What sorts of stocks will do well in the coming year? Right now, it's clear that the coronavirus pandemic is continuing. And that limits our visibility. If the health situation worsens, stay-at-home stocks and companies making coronavirus-related products may perform well in the months ahead. If the crisis eases, travel-related and entertainment stocks could start to climb.
In this environment, the best strategy is diversification -- and not just across industries. It's important to look at each individual company's business and how news and external factors may affect its performance in 2021. Here, I'll talk about three that, together, offer a solid way to manage risk in the new year.

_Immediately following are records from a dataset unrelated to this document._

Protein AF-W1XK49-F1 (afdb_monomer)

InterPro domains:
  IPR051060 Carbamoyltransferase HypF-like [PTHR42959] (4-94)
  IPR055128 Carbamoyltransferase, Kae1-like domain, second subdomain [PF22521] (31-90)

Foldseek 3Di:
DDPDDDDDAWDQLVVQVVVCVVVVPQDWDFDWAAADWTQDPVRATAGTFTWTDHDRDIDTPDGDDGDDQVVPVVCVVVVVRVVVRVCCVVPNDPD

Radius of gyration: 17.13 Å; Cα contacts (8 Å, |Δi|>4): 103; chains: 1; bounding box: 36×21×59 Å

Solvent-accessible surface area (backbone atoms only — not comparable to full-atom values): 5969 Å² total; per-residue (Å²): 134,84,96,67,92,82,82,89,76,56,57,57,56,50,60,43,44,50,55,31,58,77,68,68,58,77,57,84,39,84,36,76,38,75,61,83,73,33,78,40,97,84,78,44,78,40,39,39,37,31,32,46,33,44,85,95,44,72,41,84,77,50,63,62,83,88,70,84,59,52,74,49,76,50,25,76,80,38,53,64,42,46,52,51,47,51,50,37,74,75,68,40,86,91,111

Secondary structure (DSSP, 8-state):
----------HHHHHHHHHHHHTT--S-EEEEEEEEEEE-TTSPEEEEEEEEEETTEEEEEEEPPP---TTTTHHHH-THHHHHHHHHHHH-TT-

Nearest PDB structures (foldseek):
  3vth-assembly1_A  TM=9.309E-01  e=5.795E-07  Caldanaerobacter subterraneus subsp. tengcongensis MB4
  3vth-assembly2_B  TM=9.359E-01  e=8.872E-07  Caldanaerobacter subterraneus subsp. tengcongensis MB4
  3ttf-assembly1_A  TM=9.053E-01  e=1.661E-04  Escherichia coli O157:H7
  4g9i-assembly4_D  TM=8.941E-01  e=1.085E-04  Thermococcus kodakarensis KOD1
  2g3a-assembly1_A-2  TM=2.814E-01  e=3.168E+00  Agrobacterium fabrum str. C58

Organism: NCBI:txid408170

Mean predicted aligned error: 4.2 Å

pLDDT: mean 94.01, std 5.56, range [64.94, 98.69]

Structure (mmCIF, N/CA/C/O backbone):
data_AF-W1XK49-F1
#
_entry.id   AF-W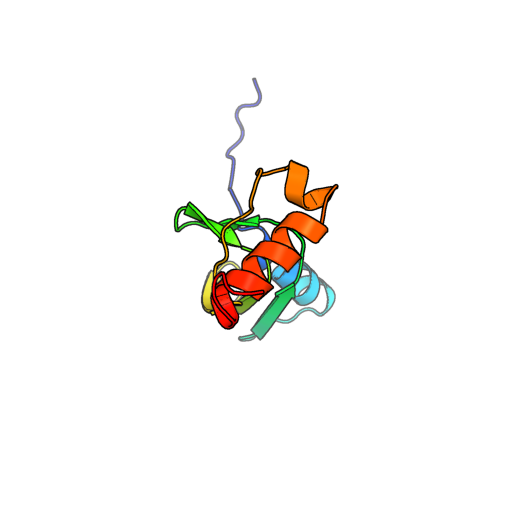1XK49-F1
#
loop_
_atom_site.group_PDB
_atom_site.id
_atom_site.type_symbol
_atom_site.label_atom_id
_atom_site.label_alt_id
_atom_site.label_comp_id
_atom_site.label_asym_id
_atom_site.label_entity_id
_atom_site.label_seq_id
_atom_site.pdbx_PDB_ins_code
_atom_site.Cartn_x
_atom_site.Cartn_y
_atom_site.Cartn_z
_atom_site.occupancy
_atom_site.B_iso_or_equiv
_atom_site.auth_seq_id
_atom_site.auth_comp_id
_atom_site.auth_asym_id
_atom_site.auth_atom_id
_atom_site.pdbx_PDB_model_num
ATOM 1 N N . SER A 1 1 ? 16.078 5.498 28.156 1.00 69.38 1 SER A N 1
ATOM 2 C CA . SER A 1 1 ? 15.215 4.644 27.320 1.00 69.38 1 SER A CA 1
ATOM 3 C C . SER A 1 1 ? 13.801 4.724 27.863 1.00 69.38 1 SER A C 1
ATOM 5 O O . SER A 1 1 ? 13.649 4.633 29.078 1.00 69.38 1 SER A O 1
ATOM 7 N N . PHE A 1 2 ? 12.796 4.974 27.023 1.00 76.88 2 PHE A N 1
ATOM 8 C CA . PHE A 1 2 ? 11.397 4.986 27.463 1.00 76.88 2 PHE A CA 1
ATOM 9 C C . PHE A 1 2 ? 10.906 3.536 27.598 1.00 76.88 2 PHE A C 1
ATOM 11 O O . PHE A 1 2 ? 10.954 2.783 26.631 1.00 76.88 2 PHE A O 1
ATOM 18 N N . HIS A 1 3 ? 10.454 3.136 28.790 1.00 86.88 3 HIS A N 1
ATOM 19 C CA . HIS A 1 3 ? 9.897 1.802 29.061 1.00 86.88 3 HIS A CA 1
ATOM 20 C C . HIS A 1 3 ? 8.395 1.772 28.745 1.00 86.88 3 HIS A C 1
ATOM 22 O O . HIS A 1 3 ? 7.566 1.597 29.636 1.00 86.88 3 HIS A O 1
ATOM 28 N N . LEU A 1 4 ? 8.038 2.015 27.484 1.00 92.88 4 LEU A N 1
ATOM 29 C CA . LEU A 1 4 ? 6.651 2.014 27.021 1.00 92.88 4 LEU A CA 1
ATOM 30 C C . LEU A 1 4 ? 6.435 0.914 25.984 1.00 92.88 4 LEU A C 1
ATOM 32 O O . LEU A 1 4 ? 7.321 0.618 25.184 1.00 92.88 4 LEU A O 1
ATOM 36 N N . SER A 1 5 ? 5.241 0.323 26.005 1.00 94.12 5 SER A N 1
ATOM 37 C CA . SER A 1 5 ? 4.820 -0.643 24.992 1.00 94.12 5 SER A CA 1
ATOM 38 C C . SER A 1 5 ? 4.616 0.056 23.645 1.00 94.12 5 SER A C 1
ATOM 40 O O . SER A 1 5 ? 4.035 1.141 23.594 1.00 94.12 5 SER A O 1
ATOM 42 N N . VAL A 1 6 ? 5.078 -0.570 22.561 1.00 94.00 6 VAL A N 1
ATOM 43 C CA . VAL A 1 6 ? 4.930 -0.073 21.185 1.00 94.00 6 VAL A CA 1
ATOM 44 C C . VAL A 1 6 ? 3.974 -0.985 20.431 1.00 94.00 6 VAL A C 1
ATOM 46 O O . VAL A 1 6 ? 4.135 -2.204 20.444 1.00 94.00 6 VAL A O 1
ATOM 49 N N . ILE A 1 7 ? 2.996 -0.388 19.749 1.00 93.50 7 ILE A N 1
ATOM 50 C CA . ILE A 1 7 ? 2.022 -1.107 18.926 1.00 93.50 7 ILE A CA 1
ATOM 51 C C . ILE A 1 7 ? 2.204 -0.655 17.471 1.00 93.50 7 ILE A C 1
ATOM 53 O O . ILE A 1 7 ? 1.929 0.508 17.169 1.00 93.50 7 ILE A O 1
ATOM 57 N N . PRO A 1 8 ? 2.672 -1.530 16.565 1.00 92.06 8 PRO A N 1
ATOM 58 C CA . PRO A 1 8 ? 2.754 -1.205 15.149 1.00 92.06 8 PRO A CA 1
ATOM 59 C C . PRO A 1 8 ? 1.358 -1.195 14.512 1.00 92.06 8 PRO A C 1
ATOM 61 O O . PRO A 1 8 ? 0.487 -1.988 14.871 1.00 92.06 8 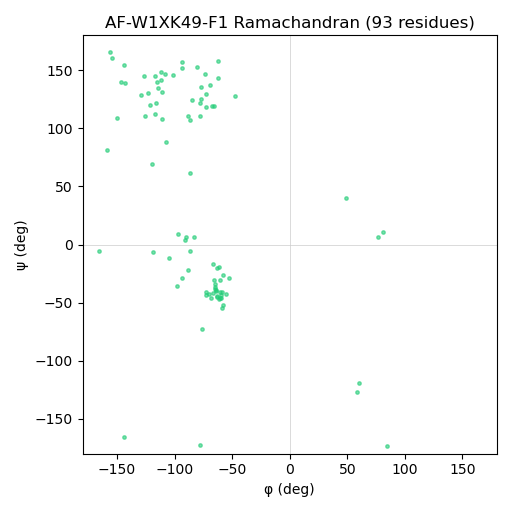PRO A O 1
ATOM 64 N N . VAL A 1 9 ? 1.164 -0.321 13.527 1.00 93.94 9 VAL A N 1
ATOM 65 C CA . VAL A 1 9 ? -0.068 -0.220 12.731 1.00 93.94 9 VAL A CA 1
ATOM 66 C C . VAL A 1 9 ? 0.270 -0.299 11.247 1.00 93.94 9 VAL A C 1
ATOM 68 O O . VAL A 1 9 ? 1.320 0.180 10.822 1.00 93.94 9 VAL A O 1
ATOM 71 N N . GLN A 1 10 ? -0.609 -0.911 10.451 1.00 96.06 10 GLN A N 1
ATOM 72 C CA . GLN A 1 10 ? -0.420 -0.962 9.001 1.00 96.06 10 GLN A CA 1
ATOM 73 C C . GLN A 1 10 ? -0.789 0.397 8.383 1.00 96.06 10 GLN A C 1
ATOM 75 O O . GLN A 1 10 ? -1.800 0.992 8.752 1.00 96.06 10 GLN A O 1
ATOM 80 N N . HIS A 1 11 ? 0.051 0.885 7.465 1.00 96.44 11 HIS A N 1
ATOM 81 C CA . HIS A 1 11 ? -0.018 2.232 6.887 1.00 96.44 11 HIS A CA 1
ATOM 82 C C . HIS A 1 11 ? -1.352 2.543 6.180 1.00 96.44 11 HIS A C 1
ATOM 84 O O . HIS A 1 11 ? -2.036 3.496 6.542 1.00 96.44 11 HIS A O 1
ATOM 90 N N . HIS A 1 12 ? -1.773 1.709 5.226 1.00 97.50 12 HIS A N 1
ATOM 91 C CA . HIS A 1 12 ? -3.047 1.861 4.506 1.00 97.50 12 HIS A CA 1
ATOM 92 C C . HIS A 1 12 ? -4.272 1.699 5.407 1.00 97.50 12 HIS A C 1
ATOM 94 O O . HIS A 1 12 ? -5.253 2.423 5.254 1.00 97.50 12 HIS A O 1
ATOM 100 N N . HIS A 1 13 ? -4.215 0.801 6.390 1.00 97.69 13 HIS A N 1
ATOM 101 C CA . HIS A 1 13 ? -5.256 0.681 7.398 1.00 97.69 13 HIS A CA 1
ATOM 102 C C . HIS A 1 13 ? -5.330 1.942 8.259 1.00 97.69 13 HIS A C 1
ATOM 104 O O . HIS A 1 13 ? -6.431 2.380 8.559 1.00 97.69 13 HIS A O 1
ATOM 110 N N . ALA A 1 14 ? -4.201 2.564 8.612 1.00 96.75 14 ALA A N 1
ATOM 111 C CA . ALA A 1 14 ? -4.191 3.826 9.348 1.00 96.75 14 ALA A CA 1
ATOM 112 C C . ALA A 1 14 ? -4.820 4.974 8.537 1.00 96.75 14 ALA A C 1
ATOM 114 O O . ALA A 1 14 ? -5.605 5.738 9.100 1.00 96.75 14 ALA A O 1
ATOM 115 N N . HIS A 1 15 ? -4.553 5.052 7.225 1.00 97.62 15 HIS A N 1
ATOM 116 C CA . HIS A 1 15 ? -5.218 6.009 6.325 1.00 97.62 15 HIS A CA 1
ATOM 117 C C . HIS A 1 15 ? -6.735 5.821 6.288 1.00 97.62 15 HIS A C 1
ATOM 119 O O . HIS A 1 15 ? -7.479 6.791 6.352 1.00 97.62 15 HIS A O 1
ATOM 125 N N . ILE A 1 16 ? -7.219 4.581 6.214 1.00 98.25 16 ILE A N 1
ATOM 126 C CA . ILE A 1 16 ? -8.665 4.311 6.206 1.00 98.25 16 ILE A CA 1
ATOM 127 C C . ILE A 1 16 ? -9.272 4.543 7.599 1.00 98.25 16 ILE A C 1
ATOM 129 O O . ILE A 1 16 ? -10.349 5.126 7.725 1.00 98.25 16 ILE A O 1
ATOM 133 N N . ALA A 1 17 ? -8.580 4.123 8.659 1.00 98.00 17 ALA A N 1
ATOM 134 C CA . ALA A 1 17 ? -9.039 4.249 10.037 1.00 98.00 17 ALA A CA 1
ATOM 135 C C . ALA A 1 17 ? -9.144 5.712 10.491 1.00 98.00 17 ALA A C 1
ATOM 137 O O . ALA A 1 17 ? -10.021 6.017 11.300 1.00 98.00 17 ALA A O 1
ATOM 138 N N . SER A 1 18 ? -8.309 6.622 9.973 1.00 97.56 18 SER A N 1
ATOM 139 C CA . SER A 1 18 ? -8.428 8.057 10.264 1.00 97.56 18 SER A CA 1
ATOM 140 C C . SER A 1 18 ? -9.758 8.621 9.753 1.00 97.56 18 SER A C 1
ATOM 142 O O . SER A 1 18 ? -10.469 9.274 10.514 1.00 97.56 18 SER A O 1
ATOM 144 N N . VAL A 1 19 ? -10.157 8.261 8.528 1.00 98.12 19 VAL A N 1
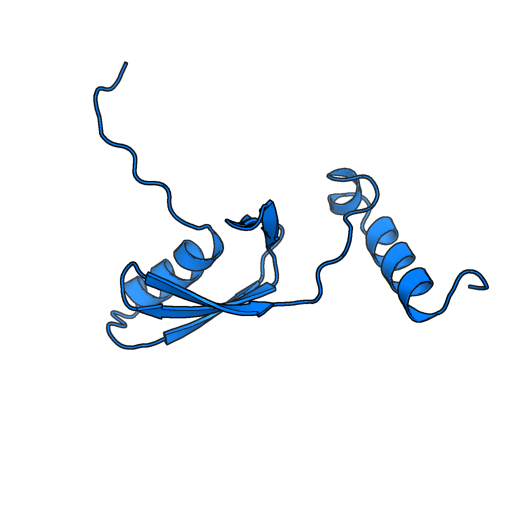ATOM 145 C CA . VAL A 1 19 ? -11.450 8.638 7.931 1.00 98.12 19 VAL A CA 1
ATOM 146 C C . VAL A 1 19 ? -12.612 7.981 8.681 1.00 98.12 19 VAL A C 1
ATOM 148 O O . VAL A 1 19 ? -13.623 8.623 8.971 1.00 98.12 19 VAL A O 1
ATOM 151 N N . MET A 1 20 ? -12.475 6.705 9.060 1.00 98.38 20 MET A N 1
ATOM 152 C CA . MET A 1 20 ? -13.475 6.032 9.898 1.00 98.38 20 MET A CA 1
ATOM 153 C C . MET A 1 20 ? -13.661 6.744 11.243 1.00 98.38 20 MET A C 1
ATOM 155 O O . MET A 1 20 ? -14.795 6.886 11.700 1.00 98.38 20 MET A O 1
ATOM 159 N N . ALA A 1 21 ? -12.573 7.195 11.871 1.00 97.88 21 ALA A N 1
ATOM 160 C CA . ALA A 1 21 ? -12.613 7.913 13.139 1.00 97.88 21 ALA A CA 1
ATOM 161 C C . ALA A 1 21 ? -13.256 9.299 12.989 1.00 97.88 21 ALA A C 1
ATOM 163 O O . ALA A 1 21 ? -14.139 9.636 13.777 1.00 97.88 21 ALA A O 1
ATOM 164 N N . GLU A 1 22 ? -12.872 10.057 11.958 1.00 98.44 22 GLU A N 1
ATOM 165 C CA . GLU A 1 22 ? -13.433 11.376 11.639 1.00 98.44 22 GLU A CA 1
ATOM 166 C C . GLU A 1 22 ? -14.959 11.327 11.482 1.00 98.44 22 GLU A C 1
ATOM 168 O O . GLU A 1 22 ? -15.678 12.162 12.032 1.00 98.44 22 GLU A O 1
ATOM 173 N N . HIS A 1 23 ? -15.470 10.296 10.806 1.00 98.06 23 HIS A N 1
ATOM 174 C CA . HIS A 1 23 ? -16.901 10.130 10.549 1.00 98.06 23 HIS A CA 1
ATOM 175 C C . HIS A 1 23 ? -17.622 9.205 11.544 1.00 98.06 23 HIS A C 1
ATOM 177 O O . HIS A 1 23 ? -18.788 8.866 11.333 1.00 98.06 23 HIS A O 1
ATOM 183 N N . ASN A 1 24 ? -16.962 8.789 12.633 1.00 97.56 24 ASN A N 1
ATOM 184 C CA . ASN A 1 24 ? -17.499 7.863 13.640 1.00 97.56 24 ASN A CA 1
ATOM 185 C C . ASN A 1 24 ? -18.124 6.588 13.019 1.00 97.56 24 ASN A C 1
ATOM 187 O O . ASN A 1 24 ? -19.166 6.090 13.460 1.00 97.56 24 ASN A O 1
ATOM 191 N N . LEU A 1 25 ? -17.478 6.041 11.986 1.00 97.94 25 LEU A N 1
ATOM 192 C CA . LEU A 1 25 ? -17.884 4.806 11.323 1.00 97.94 25 LEU A CA 1
ATOM 193 C C . LEU A 1 25 ? -17.469 3.603 12.175 1.00 97.94 25 LEU A C 1
ATOM 195 O O . LEU A 1 25 ? -16.290 3.285 12.312 1.00 97.94 25 LEU A O 1
ATOM 199 N N . ARG A 1 26 ? -18.457 2.910 12.749 1.00 96.00 26 ARG A N 1
ATOM 200 C CA . ARG A 1 26 ? -18.243 1.729 13.615 1.00 96.00 26 ARG A CA 1
ATOM 201 C C . ARG A 1 26 ? -18.581 0.397 12.944 1.00 96.00 26 ARG A C 1
ATOM 203 O O . ARG A 1 26 ? -18.312 -0.667 13.501 1.00 96.00 26 ARG A O 1
ATOM 210 N N . GLY A 1 27 ? -19.232 0.465 11.786 1.00 96.88 27 GLY A N 1
ATOM 211 C CA . GLY A 1 27 ? -19.611 -0.693 10.989 1.00 96.88 27 GLY A CA 1
ATOM 212 C C . GLY A 1 27 ? -18.446 -1.264 10.188 1.00 96.88 27 GLY A C 1
ATOM 213 O O . GLY A 1 27 ? -17.295 -0.860 10.333 1.00 96.88 27 GLY A O 1
ATOM 214 N N . LEU A 1 28 ? -18.779 -2.223 9.330 1.00 98.06 28 LEU A N 1
ATOM 215 C CA . LEU A 1 28 ? -17.861 -2.733 8.324 1.00 98.06 28 LEU A CA 1
ATOM 216 C C . LEU A 1 28 ? -17.693 -1.674 7.226 1.00 98.06 28 LEU A C 1
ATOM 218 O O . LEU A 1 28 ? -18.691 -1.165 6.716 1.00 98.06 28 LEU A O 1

Vertex Pharmaceuticals (NASDAQ:VRTX) is down over 20% from an all-time high reached in July. Investors sanctioned the stock after the company discontinued a phase 2 study for an alpha-1 antitrypsin deficiency (AATD) therapy. But we shouldn't be discouraged. As Vertex said on its earnings call, part of the company's strategy is to advance several molecules into early clinical studies, then only move forward with the strongest. In this case, Vertex is continuing a phase 2 study of another AATD therapy. It expects to report data in the first half of 2021.
Most recently, Vertex and partner CRISPR Therapeutics (NASDAQ:CRSP) earned a victory in the development of their gene-editing program for blood disorders. All seven transfusion-dependent beta thalassemia patients were transfusion independent after three to 18 months of follow-up. And all three sickle cell disease patients were free of acute pain crises within three to 15 months of follow-up.
These are programs that could add to future revenue. For now, though, investors can count on Vertex's leadership in the cystic fibrosis (CF) market. So far, it's driven five years of annual revenue increases. Last year's launch of Trikafta -- a drug that could eventually treat 90% of all CF patients -- will accelerate that trend. In the most recent quarter, product revenue soared 62% to $1.54 billion. Vertex predicts CF leadership until at least the late 2030s. This should translate into steady share gains for the long-term investor.
The coronavirus hurt Disney's (NYSE:DIS) biggest revenue source: Its parks, experiences, and products business. That segment accounted for about 38% of Disney's revenue last year. With some parks closed and others forced to limit numbers of visitors, and cruises on hold, the business segment reported a 61% decline in revenue in the most recent quarter. We can expect a rebound in this segment once the coronavirus crisis eases -- and this should drive Disney shares higher.
But something else is boosting Disney shares now -- and probably will continue to do so even as the health crisis continues. And that's the company's streaming services. Because people around the world are staying home more than usual, demand for at-home entertainment is high. And that's showing in Disney+, Hulu, and ESPN+ streaming subscriptions.
In a 2019 investor update, the company forecast subscriber levels for the 2024 fiscal year. Disney expected between 60 million and 90 million Disney+ subscribers, between 40 million and 60 million Hulu subscribers, and between 8 million and 12 million ESPN+ subscribers by FY 2024. All three services are already well on their way to beating expectations. As of this month, Disney+ subscribers totaled 86.8 million, Hulu subscribers had reached 38.8 million, and ESPN+ had 11.5 million subscribers. Streaming services contributed to the 41% revenue increase in the direct-to-consumer and international business in the most recent quarter.
Disney shares have gained 18% this year. In 2021, recovery in the parks segment or continued strength in streaming may put more magic into Disney stock.
President-elect Joe Biden plans to expand coronavirus testing in the U.S. And that's good news for testing leader Abbott Laboratories (NYSE:ABT). The U.S. Food and Drug Administration (FDA) has already granted eight of Abbott's coronavirus tests Emergency Use Authorization (EUA).
The latest, just this month, is Abbott's BinaxNOW rapid test for at-home use. In August, the FDA authorized a version of the test for use in healthcare settings. Abbott reported $881 million in coronavirus-related testing revenue in the quarter ending Sept. 30. But that didn't include much from the newly authorized BinaxNOW.
In the coming quarters, BinaxNOW revenue could be significant, especially with the new at-home indication. Abbott's test is used with eMed's online service to guide users through the testing process. The companies plan on delivering 30 million at-home tests in the first quarter and 90 million in the second. At a price of $25 per test, that represents $3 billion.
Soon after the initial EUA in August, Abbott started producing 50 million BinaxNOW tests per month. Abbott sells the test to professionals for $5.
Abbott's annual revenue has been on the rise since 2017, and annual profit has gained for the past two years. Beyond coronavirus testing, the company generates revenue from other diagnostic tests, medical devices, nutrition products, and pharmaceuticals. That means it has plenty of growth drivers -- during the health crisis and beyond.